Die Histologie zeigte im Magenkorpus einen erhöhten Gehalt an Lymphozyten und Plasmazellen, eine erhöhte Anzahl intraepithelialer Lymphozyten im Deckepithel (28/100 Epithelzellen), ein breites subepitheliales Kollagenband (44,9μm) und eine fokal denudierte Oberfläche (Abb. 2) entsprechend einer kollagenen Gastritis.
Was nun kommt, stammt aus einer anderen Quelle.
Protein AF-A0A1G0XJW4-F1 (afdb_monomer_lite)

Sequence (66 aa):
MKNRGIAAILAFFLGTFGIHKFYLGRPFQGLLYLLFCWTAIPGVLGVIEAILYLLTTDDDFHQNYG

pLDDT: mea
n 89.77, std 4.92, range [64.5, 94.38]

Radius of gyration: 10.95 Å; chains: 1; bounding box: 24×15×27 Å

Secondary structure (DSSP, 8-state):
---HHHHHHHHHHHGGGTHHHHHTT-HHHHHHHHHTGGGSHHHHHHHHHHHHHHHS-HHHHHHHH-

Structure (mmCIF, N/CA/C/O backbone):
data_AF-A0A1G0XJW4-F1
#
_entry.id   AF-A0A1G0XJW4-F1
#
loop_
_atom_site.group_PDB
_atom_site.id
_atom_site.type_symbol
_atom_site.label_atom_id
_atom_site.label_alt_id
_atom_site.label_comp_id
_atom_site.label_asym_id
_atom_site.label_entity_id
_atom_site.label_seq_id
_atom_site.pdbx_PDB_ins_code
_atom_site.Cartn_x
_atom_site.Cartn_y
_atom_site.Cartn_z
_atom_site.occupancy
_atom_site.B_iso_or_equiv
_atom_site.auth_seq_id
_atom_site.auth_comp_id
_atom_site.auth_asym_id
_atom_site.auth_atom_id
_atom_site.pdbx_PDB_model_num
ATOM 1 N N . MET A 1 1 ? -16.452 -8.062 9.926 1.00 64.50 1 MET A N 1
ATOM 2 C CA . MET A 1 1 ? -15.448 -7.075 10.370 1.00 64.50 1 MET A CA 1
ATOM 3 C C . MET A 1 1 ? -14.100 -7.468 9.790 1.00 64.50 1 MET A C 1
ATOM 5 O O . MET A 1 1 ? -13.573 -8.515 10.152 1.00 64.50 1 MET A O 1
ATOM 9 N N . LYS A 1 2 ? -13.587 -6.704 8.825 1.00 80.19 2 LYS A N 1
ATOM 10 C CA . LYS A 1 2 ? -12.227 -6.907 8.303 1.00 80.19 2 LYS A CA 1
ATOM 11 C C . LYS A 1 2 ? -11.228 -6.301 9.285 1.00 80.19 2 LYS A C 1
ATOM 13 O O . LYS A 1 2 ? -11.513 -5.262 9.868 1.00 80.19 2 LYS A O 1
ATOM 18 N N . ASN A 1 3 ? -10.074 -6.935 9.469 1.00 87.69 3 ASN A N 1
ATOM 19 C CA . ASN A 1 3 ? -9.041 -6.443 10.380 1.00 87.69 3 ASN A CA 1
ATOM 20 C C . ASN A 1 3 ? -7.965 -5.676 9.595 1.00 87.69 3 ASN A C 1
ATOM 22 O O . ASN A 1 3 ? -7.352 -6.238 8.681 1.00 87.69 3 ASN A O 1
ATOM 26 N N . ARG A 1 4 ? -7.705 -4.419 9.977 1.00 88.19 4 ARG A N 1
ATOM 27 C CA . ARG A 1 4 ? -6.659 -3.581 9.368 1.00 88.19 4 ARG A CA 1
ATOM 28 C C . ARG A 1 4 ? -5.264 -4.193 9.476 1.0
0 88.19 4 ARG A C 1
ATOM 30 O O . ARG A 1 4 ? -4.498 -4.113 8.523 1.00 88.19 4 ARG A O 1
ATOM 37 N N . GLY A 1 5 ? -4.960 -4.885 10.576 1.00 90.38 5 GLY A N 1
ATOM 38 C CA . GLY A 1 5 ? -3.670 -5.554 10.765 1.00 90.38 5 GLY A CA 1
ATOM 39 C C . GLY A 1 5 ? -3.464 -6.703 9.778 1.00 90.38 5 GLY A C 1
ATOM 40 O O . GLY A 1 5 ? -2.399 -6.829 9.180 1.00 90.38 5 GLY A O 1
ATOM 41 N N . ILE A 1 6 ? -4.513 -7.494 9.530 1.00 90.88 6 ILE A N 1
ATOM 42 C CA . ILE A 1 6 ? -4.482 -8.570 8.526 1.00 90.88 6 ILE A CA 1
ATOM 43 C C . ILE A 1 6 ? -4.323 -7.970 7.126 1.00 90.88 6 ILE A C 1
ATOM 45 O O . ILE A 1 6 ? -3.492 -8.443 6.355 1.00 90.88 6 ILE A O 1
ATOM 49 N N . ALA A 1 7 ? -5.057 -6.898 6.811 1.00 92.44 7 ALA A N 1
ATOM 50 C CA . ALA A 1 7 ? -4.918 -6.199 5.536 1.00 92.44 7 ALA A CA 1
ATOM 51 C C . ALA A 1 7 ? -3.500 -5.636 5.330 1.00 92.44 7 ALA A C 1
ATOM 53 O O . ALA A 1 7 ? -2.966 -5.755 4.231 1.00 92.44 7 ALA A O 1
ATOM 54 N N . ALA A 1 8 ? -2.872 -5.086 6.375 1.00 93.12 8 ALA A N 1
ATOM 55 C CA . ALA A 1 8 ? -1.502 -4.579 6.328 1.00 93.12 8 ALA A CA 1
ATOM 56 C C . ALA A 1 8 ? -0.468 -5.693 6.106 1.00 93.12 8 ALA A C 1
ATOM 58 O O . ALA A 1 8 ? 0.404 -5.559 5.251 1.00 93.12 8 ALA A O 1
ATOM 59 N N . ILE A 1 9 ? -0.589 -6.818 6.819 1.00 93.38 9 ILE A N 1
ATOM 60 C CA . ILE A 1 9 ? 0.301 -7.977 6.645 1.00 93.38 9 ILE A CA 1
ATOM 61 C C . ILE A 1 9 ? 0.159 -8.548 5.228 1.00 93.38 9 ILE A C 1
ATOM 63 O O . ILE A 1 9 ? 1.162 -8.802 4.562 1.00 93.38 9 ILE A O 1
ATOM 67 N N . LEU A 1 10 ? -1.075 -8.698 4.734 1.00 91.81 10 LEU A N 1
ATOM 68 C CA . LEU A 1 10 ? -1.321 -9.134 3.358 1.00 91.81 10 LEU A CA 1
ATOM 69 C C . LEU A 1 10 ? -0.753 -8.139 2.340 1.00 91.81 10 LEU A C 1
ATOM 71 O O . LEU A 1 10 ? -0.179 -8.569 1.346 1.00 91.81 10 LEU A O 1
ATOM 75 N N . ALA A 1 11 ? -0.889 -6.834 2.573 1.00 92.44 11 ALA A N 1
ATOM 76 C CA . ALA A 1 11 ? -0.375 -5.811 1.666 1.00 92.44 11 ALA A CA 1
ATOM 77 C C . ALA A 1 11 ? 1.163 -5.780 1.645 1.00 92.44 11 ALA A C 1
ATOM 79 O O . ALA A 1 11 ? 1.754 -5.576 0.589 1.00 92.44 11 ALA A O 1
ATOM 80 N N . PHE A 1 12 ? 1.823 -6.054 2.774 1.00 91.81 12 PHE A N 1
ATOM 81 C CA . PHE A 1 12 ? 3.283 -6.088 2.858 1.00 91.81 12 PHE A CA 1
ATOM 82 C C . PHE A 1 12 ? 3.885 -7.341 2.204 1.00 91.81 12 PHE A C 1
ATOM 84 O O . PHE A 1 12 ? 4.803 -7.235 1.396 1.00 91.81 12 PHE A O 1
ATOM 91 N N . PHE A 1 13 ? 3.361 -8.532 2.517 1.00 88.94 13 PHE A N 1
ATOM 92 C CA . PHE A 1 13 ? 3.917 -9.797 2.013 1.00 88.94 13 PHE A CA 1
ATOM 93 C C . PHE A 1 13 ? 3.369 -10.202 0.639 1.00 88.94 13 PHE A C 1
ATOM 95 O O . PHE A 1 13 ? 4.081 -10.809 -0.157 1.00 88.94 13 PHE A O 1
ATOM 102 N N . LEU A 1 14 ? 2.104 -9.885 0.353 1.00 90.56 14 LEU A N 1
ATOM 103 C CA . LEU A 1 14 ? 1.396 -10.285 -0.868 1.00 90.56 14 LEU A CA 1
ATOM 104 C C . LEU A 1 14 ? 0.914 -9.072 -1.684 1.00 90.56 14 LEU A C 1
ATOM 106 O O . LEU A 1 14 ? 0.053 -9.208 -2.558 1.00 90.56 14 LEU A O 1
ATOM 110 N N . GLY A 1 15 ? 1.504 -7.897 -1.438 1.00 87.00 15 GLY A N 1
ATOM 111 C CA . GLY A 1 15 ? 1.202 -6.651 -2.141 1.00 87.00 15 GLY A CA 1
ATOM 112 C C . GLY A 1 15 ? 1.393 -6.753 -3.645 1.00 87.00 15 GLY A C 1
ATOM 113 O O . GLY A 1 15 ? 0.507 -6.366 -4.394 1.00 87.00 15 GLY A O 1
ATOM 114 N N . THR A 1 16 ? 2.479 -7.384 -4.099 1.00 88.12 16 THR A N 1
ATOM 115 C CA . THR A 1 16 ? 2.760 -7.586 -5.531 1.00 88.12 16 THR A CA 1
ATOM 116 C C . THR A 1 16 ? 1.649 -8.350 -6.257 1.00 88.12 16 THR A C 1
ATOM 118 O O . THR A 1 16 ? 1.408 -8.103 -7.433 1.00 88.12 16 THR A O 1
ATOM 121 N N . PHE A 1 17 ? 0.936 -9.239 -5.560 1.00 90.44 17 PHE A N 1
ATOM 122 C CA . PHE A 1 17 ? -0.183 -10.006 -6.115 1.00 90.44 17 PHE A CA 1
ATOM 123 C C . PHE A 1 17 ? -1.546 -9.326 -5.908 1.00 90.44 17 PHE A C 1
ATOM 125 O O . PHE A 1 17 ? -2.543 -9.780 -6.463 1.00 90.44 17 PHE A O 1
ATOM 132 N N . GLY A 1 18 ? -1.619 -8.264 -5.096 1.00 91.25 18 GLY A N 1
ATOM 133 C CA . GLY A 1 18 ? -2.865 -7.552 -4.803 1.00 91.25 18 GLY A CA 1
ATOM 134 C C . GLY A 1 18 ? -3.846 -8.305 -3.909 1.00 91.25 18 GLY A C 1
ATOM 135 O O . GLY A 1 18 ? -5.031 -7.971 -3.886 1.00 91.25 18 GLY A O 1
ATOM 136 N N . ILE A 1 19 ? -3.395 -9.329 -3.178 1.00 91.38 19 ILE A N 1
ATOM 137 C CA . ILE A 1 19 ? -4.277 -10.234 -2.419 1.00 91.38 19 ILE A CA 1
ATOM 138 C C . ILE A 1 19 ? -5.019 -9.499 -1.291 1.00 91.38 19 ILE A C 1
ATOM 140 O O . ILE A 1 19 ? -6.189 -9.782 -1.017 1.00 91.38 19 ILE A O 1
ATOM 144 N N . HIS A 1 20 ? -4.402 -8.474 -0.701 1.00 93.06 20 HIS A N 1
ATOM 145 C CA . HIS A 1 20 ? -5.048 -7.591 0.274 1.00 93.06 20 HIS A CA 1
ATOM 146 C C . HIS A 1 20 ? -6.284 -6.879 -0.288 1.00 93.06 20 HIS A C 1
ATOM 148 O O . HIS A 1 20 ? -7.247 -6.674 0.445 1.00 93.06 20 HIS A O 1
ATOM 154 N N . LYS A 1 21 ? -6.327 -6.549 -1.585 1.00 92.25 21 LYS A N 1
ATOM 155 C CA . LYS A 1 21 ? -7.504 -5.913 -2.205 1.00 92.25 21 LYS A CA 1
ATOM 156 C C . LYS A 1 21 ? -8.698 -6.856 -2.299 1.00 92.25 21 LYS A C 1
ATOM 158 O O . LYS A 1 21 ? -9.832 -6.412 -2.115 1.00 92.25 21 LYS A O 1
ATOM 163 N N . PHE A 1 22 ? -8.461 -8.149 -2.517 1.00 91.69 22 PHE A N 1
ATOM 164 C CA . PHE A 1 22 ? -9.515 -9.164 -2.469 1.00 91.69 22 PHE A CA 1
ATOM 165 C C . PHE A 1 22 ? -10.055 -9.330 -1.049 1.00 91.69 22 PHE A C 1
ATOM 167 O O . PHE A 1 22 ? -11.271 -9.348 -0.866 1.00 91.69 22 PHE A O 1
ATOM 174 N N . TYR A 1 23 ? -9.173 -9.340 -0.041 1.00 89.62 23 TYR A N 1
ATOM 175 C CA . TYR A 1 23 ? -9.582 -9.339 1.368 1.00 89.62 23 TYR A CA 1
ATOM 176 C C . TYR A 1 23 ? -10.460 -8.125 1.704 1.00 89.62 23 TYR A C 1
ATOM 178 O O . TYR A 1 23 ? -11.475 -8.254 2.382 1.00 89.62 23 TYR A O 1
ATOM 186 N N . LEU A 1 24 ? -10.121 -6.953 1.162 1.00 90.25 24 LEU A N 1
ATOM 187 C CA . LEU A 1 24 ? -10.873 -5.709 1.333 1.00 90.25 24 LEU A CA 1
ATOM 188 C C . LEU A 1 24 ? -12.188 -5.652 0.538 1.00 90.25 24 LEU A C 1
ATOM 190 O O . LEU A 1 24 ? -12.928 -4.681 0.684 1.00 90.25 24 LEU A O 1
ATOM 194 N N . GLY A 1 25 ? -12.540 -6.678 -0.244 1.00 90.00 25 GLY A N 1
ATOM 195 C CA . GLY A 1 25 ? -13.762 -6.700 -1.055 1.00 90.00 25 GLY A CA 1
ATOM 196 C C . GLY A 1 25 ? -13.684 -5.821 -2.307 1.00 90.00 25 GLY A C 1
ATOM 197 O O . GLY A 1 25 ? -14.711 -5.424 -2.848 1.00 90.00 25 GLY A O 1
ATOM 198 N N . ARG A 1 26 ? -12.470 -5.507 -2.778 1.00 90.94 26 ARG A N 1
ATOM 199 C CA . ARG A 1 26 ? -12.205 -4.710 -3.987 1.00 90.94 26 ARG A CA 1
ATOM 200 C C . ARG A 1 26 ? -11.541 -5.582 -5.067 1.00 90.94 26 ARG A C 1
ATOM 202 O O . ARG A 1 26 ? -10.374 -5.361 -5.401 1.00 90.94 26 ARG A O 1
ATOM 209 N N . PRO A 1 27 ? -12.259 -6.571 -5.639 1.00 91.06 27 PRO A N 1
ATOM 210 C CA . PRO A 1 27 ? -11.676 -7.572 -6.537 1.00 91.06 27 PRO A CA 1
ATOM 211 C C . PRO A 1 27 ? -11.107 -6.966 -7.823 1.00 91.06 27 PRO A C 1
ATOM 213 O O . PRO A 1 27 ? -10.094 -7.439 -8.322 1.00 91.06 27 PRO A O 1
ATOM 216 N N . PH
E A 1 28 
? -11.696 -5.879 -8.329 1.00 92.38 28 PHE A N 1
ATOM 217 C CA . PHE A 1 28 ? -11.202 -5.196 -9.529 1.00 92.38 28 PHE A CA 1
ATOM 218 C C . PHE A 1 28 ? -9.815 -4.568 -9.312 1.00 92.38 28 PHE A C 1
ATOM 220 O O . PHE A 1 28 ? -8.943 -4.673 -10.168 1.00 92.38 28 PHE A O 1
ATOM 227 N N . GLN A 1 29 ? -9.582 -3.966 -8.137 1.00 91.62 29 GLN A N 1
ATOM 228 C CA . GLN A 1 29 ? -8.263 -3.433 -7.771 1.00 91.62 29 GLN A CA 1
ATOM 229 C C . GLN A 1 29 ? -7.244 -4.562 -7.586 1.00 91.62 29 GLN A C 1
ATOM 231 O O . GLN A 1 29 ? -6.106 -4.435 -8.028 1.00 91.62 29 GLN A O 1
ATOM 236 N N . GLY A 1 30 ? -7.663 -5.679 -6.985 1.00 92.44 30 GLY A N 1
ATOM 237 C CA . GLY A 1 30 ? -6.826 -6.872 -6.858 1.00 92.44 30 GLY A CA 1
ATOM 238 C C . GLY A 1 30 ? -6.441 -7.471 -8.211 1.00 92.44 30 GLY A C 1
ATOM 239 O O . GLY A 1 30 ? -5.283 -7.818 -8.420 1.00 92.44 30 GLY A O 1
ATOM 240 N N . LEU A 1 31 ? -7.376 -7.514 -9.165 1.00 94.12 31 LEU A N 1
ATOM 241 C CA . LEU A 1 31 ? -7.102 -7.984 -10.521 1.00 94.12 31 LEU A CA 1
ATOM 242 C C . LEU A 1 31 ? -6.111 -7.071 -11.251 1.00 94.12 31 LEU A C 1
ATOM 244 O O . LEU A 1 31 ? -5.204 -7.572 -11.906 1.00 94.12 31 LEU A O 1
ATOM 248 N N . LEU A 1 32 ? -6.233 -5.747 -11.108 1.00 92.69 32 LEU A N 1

Im Antrum fand sich eine leichtgradige Typ-C-Gastritis. Eine Helicobactergastritis bestand nicht und die Veränderungen waren auf das Korpus begrenzt. Das Duodenum war unauffällig. Eine ergänzend durchgeführte Koloskopie ergab keinen pathologischen Befund, passend zur Diagnose einer kollagenen Gastritis vom pädiatrischen Typ.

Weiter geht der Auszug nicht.